I did a search myself looking for books on snowplowing. There was only one I found. It was out of print, and it was a childrens book. Something like "Riding with the plow operator". Amazon may be able to get it, that's where I saw it listed. My Snowplowing Handbook, is more of a technical manual for those new to plowing. No pics or real history...

As far as plowing, I found a lot of sites with info on it. One was the history of snowplows. An interesting "read".

Here's a qoute:

"Motorization swept the country with amazing speed in the early 20th century, leading to motorized dump trucks and plows as early as 1913. Many cities rushed to motorize their snow removal fleets, abandoning most of their horse-drawn carts. In conjunction with the new trucks, cities began to use Caterpillar tractors equipped with plow blades. To haul the snow away, they used steam shovels, cranes, and railway flatcars to get the snow off the streets and dumped into the rivers. In spite of the technological advances, manual shovelers also continued to be hired as part of the winter work force.
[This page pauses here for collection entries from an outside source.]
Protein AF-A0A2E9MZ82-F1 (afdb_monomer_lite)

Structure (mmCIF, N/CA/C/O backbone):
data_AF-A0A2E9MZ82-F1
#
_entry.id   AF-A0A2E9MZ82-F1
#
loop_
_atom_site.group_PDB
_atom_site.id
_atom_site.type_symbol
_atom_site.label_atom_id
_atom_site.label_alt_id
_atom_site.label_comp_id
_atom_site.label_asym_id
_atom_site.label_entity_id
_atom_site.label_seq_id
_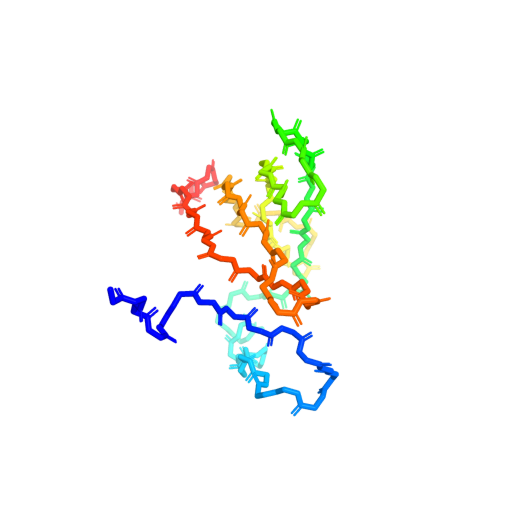atom_site.pdbx_PDB_ins_code
_atom_site.Cartn_x
_atom_site.Cartn_y
_atom_site.Cartn_z
_atom_site.occupancy
_atom_site.B_iso_or_equiv
_atom_site.auth_seq_id
_atom_site.auth_comp_id
_atom_site.auth_asym_id
_atom_site.auth_atom_id
_atom_site.pdbx_PDB_model_num
ATOM 1 N N . MET A 1 1 ? -24.456 -10.867 10.888 1.00 32.06 1 MET A N 1
ATOM 2 C CA . MET A 1 1 ? -23.527 -11.922 10.437 1.00 32.06 1 MET A CA 1
ATOM 3 C C . MET A 1 1 ? -22.334 -11.231 9.803 1.00 32.06 1 MET A C 1
ATOM 5 O O . MET A 1 1 ? -22.524 -10.535 8.817 1.00 32.06 1 MET A O 1
ATOM 9 N N . TYR A 1 2 ? -21.160 -11.301 10.429 1.00 37.81 2 TYR A N 1
ATOM 10 C CA . TYR A 1 2 ? -19.932 -10.730 9.872 1.00 37.81 2 TYR A CA 1
ATOM 11 C C . TYR A 1 2 ? -19.384 -11.713 8.833 1.00 37.81 2 TYR A C 1
ATOM 13 O O . TYR A 1 2 ? -19.099 -12.859 9.171 1.00 37.81 2 TYR A O 1
ATOM 21 N N . GLU A 1 3 ? -19.290 -11.302 7.567 1.00 40.31 3 GLU A N 1
ATOM 22 C CA . GLU A 1 3 ? -18.605 -12.099 6.547 1.00 40.31 3 GLU A CA 1
ATOM 23 C C . GLU A 1 3 ? -17.134 -12.247 6.952 1.00 40.31 3 GLU A C 1
ATOM 25 O O . GLU A 1 3 ? -16.385 -11.270 6.988 1.00 40.31 3 GLU A O 1
ATOM 30 N N . PHE A 1 4 ? -16.722 -13.484 7.231 1.00 44.28 4 PHE A N 1
ATOM 31 C CA . PHE A 1 4 ? -15.379 -13.898 7.658 1.00 44.28 4 PHE A CA 1
ATOM 32 C C . PHE A 1 4 ? -14.241 -13.534 6.677 1.00 44.28 4 PHE A C 1
ATOM 34 O O . PHE A 1 4 ? -13.085 -13.833 6.946 1.00 44.28 4 PHE A O 1
ATOM 41 N N . ASN A 1 5 ? -14.543 -12.893 5.542 1.00 51.09 5 ASN A N 1
ATOM 42 C CA . ASN A 1 5 ? -13.633 -12.761 4.404 1.00 51.09 5 ASN A CA 1
ATOM 43 C C . ASN A 1 5 ? -13.059 -11.345 4.186 1.00 51.09 5 ASN A C 1
ATOM 45 O O . ASN A 1 5 ? -12.435 -11.095 3.159 1.00 51.09 5 ASN A O 1
ATOM 49 N N . ARG A 1 6 ? -13.286 -10.393 5.106 1.00 58.69 6 ARG A N 1
ATOM 50 C CA . ARG A 1 6 ? -12.779 -9.005 4.970 1.00 58.69 6 ARG A CA 1
ATOM 51 C C . ARG A 1 6 ? -11.778 -8.571 6.036 1.00 58.69 6 ARG A C 1
ATOM 53 O O . ARG A 1 6 ? -11.130 -7.549 5.850 1.00 58.69 6 ARG A O 1
ATOM 60 N N . PHE A 1 7 ? -11.631 -9.327 7.124 1.00 62.59 7 PHE A N 1
ATOM 61 C CA . PHE A 1 7 ? -10.675 -8.993 8.177 1.00 62.59 7 PHE A CA 1
ATOM 62 C C . PHE A 1 7 ? -9.379 -9.776 7.980 1.00 62.59 7 PHE A C 1
ATOM 64 O O . PHE A 1 7 ? -9.285 -10.944 8.354 1.00 62.59 7 PHE A O 1
ATOM 71 N N . MET A 1 8 ? -8.375 -9.140 7.377 1.00 66.06 8 MET A N 1
ATOM 72 C CA . MET A 1 8 ? -7.033 -9.717 7.331 1.00 66.06 8 MET A CA 1
ATOM 73 C C . MET A 1 8 ? -6.382 -9.475 8.690 1.00 66.06 8 MET A C 1
ATOM 75 O O . MET A 1 8 ? -5.870 -8.387 8.978 1.00 66.06 8 MET A O 1
ATOM 79 N N . LEU A 1 9 ? -6.478 -10.494 9.541 1.00 60.41 9 LEU A N 1
ATOM 80 C CA . LEU A 1 9 ? -5.874 -10.517 10.862 1.00 60.41 9 LEU A CA 1
ATOM 81 C C . LEU A 1 9 ? -4.352 -10.627 10.715 1.00 60.41 9 LEU A C 1
ATOM 83 O O . LEU A 1 9 ? -3.837 -11.621 10.209 1.00 60.41 9 LEU A O 1
ATOM 87 N N . ALA A 1 10 ? -3.632 -9.609 11.178 1.00 57.38 10 ALA A N 1
ATOM 88 C CA . ALA A 1 10 ? -2.189 -9.684 11.358 1.00 57.38 10 ALA A CA 1
ATOM 89 C C . ALA A 1 10 ? -1.920 -10.212 12.774 1.00 57.38 10 ALA A C 1
ATOM 91 O O . ALA A 1 10 ? -1.700 -9.447 13.708 1.00 57.38 10 ALA A O 1
ATOM 92 N N . GLU A 1 11 ? -2.032 -11.527 12.958 1.00 53.34 11 GLU A N 1
ATOM 93 C CA . GLU A 1 11 ? -1.867 -12.167 14.270 1.00 53.34 11 GLU A CA 1
ATOM 94 C C . GLU A 1 11 ? -0.394 -12.182 14.709 1.00 53.34 11 GLU A C 1
ATOM 96 O O . GLU A 1 11 ? -0.070 -11.938 15.868 1.00 53.34 11 GLU A O 1
ATOM 101 N N . SER A 1 12 ? 0.498 -12.474 13.760 1.00 55.78 12 SER A N 1
ATOM 102 C CA . SER A 1 12 ? 1.961 -12.485 13.896 1.00 55.78 12 SER A CA 1
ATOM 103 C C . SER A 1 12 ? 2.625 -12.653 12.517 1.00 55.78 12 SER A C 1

Another motorized invention, the Barber-Green snowloader, was successfully tried in Chicago in 1920, and several cities purchased snowloaders that same winter. The snowloader was an ingenious contraption. Riding on tractor treads, it was equipped with a giant scoop and a conveyor belt. As the snow was plowed, it was forced up the scoop, caught by the conveyor belt which carried it up and away from the street into a chute at the top where it was dropped into a dump truck parked underneath. It effectively made snow removal easier and more effective for the cities by making the process much less labor and time intensive."
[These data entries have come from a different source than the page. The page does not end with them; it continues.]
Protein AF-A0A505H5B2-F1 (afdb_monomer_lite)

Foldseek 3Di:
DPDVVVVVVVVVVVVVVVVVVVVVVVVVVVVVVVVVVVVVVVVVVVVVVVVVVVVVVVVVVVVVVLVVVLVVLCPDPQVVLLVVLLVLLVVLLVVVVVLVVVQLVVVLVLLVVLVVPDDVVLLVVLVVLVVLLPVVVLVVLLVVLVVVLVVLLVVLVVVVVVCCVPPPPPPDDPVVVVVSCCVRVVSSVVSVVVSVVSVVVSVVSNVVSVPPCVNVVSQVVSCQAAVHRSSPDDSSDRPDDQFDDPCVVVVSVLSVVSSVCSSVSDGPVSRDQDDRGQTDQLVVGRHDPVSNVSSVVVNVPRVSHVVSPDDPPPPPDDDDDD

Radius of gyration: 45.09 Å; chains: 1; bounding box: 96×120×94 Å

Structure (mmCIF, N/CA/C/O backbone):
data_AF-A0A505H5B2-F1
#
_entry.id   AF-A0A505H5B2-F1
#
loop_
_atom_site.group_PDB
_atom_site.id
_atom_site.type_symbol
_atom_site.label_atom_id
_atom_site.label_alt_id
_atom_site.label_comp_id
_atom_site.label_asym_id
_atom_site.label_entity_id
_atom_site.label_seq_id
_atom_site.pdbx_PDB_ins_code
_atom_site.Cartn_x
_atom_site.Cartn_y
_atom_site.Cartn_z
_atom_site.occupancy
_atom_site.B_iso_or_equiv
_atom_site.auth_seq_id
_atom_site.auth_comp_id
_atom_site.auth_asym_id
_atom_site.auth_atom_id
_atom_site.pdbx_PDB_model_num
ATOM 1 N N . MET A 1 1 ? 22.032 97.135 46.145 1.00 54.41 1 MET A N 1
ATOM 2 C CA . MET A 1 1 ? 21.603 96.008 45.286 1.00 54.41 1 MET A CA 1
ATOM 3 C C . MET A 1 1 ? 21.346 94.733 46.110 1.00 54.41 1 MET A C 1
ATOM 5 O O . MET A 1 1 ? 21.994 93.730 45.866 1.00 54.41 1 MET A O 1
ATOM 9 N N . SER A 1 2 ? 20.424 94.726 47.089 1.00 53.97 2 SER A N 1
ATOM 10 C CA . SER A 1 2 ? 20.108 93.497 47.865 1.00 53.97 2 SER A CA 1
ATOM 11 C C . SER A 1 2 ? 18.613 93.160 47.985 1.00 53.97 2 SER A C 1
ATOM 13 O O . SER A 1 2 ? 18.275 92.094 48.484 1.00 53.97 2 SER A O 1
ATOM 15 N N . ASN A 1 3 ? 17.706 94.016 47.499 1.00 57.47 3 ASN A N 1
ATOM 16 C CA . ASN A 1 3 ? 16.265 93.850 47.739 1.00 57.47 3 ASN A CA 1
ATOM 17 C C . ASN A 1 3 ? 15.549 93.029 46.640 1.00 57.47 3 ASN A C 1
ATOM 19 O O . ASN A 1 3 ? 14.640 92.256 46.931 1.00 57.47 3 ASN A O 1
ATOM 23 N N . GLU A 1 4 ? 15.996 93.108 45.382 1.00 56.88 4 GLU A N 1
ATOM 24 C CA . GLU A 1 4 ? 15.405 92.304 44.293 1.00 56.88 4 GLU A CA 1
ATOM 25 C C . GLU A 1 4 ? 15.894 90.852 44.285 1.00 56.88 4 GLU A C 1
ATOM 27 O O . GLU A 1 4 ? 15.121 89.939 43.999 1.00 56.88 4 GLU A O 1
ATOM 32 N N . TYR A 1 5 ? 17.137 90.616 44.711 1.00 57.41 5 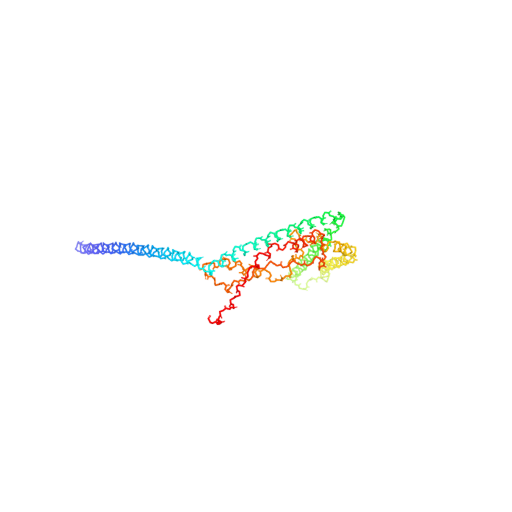TYR A N 1
ATOM 33 C CA . TYR A 1 5 ? 17.696 89.268 44.833 1.00 57.41 5 TYR A CA 1
ATOM 34 C C . TYR A 1 5 ? 16.990 88.450 45.929 1.00 57.41 5 TYR A C 1
ATOM 36 O O . TYR A 1 5 ? 16.749 87.257 45.764 1.00 57.41 5 TYR A O 1
ATOM 44 N N . PHE A 1 6 ? 16.576 89.102 47.022 1.00 62.81 6 PHE A N 1
ATOM 45 C CA . PHE A 1 6 ? 15.857 88.452 48.120 1.00 62.81 6 PHE A CA 1
ATOM 46 C C . PHE A 1 6 ? 14.419 88.066 47.734 1.00 62.81 6 PHE A C 1
ATOM 48 O O . PHE A 1 6 ? 13.949 86.985 48.083 1.00 62.81 6 PHE A O 1
ATOM 55 N N . LYS A 1 7 ? 13.727 88.906 46.950 1.00 66.56 7 LYS A N 1
ATOM 56 C CA . LYS A 1 7 ? 12.406 88.566 46.392 1.00 66.56 7 LYS A CA 1
ATOM 57 C C . LYS A 1 7 ? 12.480 87.443 45.357 1.00 66.56 7 LYS A C 1
ATOM 59 O O . LYS A 1 7 ? 11.612 86.574 45.359 1.00 66.56 7 LYS A O 1
ATOM 64 N N . ALA A 1 8 ? 13.507 87.441 44.506 1.00 63.06 8 ALA A N 1
ATOM 65 C CA . ALA A 1 8 ? 13.718 86.374 43.533 1.00 63.06 8 ALA A CA 1
ATOM 66 C C . ALA A 1 8 ? 14.018 85.033 44.223 1.00 63.06 8 ALA A C 1
ATOM 68 O O . ALA A 1 8 ? 13.376 84.039 43.898 1.00 63.06 8 ALA A O 1
ATOM 69 N N . MET A 1 9 ? 14.898 85.012 45.234 1.00 63.00 9 MET A N 1
ATOM 70 C CA . MET A 1 9 ? 15.177 83.794 46.010 1.00 63.00 9 MET A CA 1
ATOM 71 C C . MET A 1 9 ? 13.943 83.263 46.742 1.00 63.00 9 MET A C 1
ATOM 73 O O . MET A 1 9 ? 13.649 82.077 46.639 1.00 63.00 9 MET A O 1
ATOM 77 N N . LYS A 1 10 ? 13.162 84.130 47.397 1.00 70.56 10 LYS A N 1
ATOM 78 C CA . LYS A 1 10 ? 11.960 83.698 48.125 1.00 70.56 10 LYS A CA 1
ATOM 79 C C . LYS A 1 10 ? 10.877 83.118 47.204 1.00 70.56 10 LYS A C 1
ATOM 81 O O . LYS A 1 10 ? 10.153 82.210 47.597 1.00 70.56 10 LYS A O 1
ATOM 86 N N . ASN A 1 11 ? 10.768 83.616 45.971 1.00 70.25 11 ASN A N 1
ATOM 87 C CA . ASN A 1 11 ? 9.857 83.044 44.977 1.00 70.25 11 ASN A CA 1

Sounds pretty cool huh? Sounds a lot like the Barber-Green road milling machines still in use today too.

You can read the whole report here.

http://nsidc.org/NSIDC/EDUCATION/SNOW/

Enjoy! I sure did.

~Chuck


----------



## diggerman (May 19, 2001)

There is a couple of loaders advertized in an equipment sales mag I get but they are on rubber.They have a auger that feeds a conveyor that will load trucks that are backed up to them.


----------



## guido (May 13, 2001)

*Barber- Green*

Barber-Green still makes one of the past pavers out! (in my opinion) I've seen pics of the snow loader before too. Have any of you seen the truck with the torches on the curbside that melted the snow along the city curbs?

(My grandfather told me stories about them) They sounded pretty neat.


----------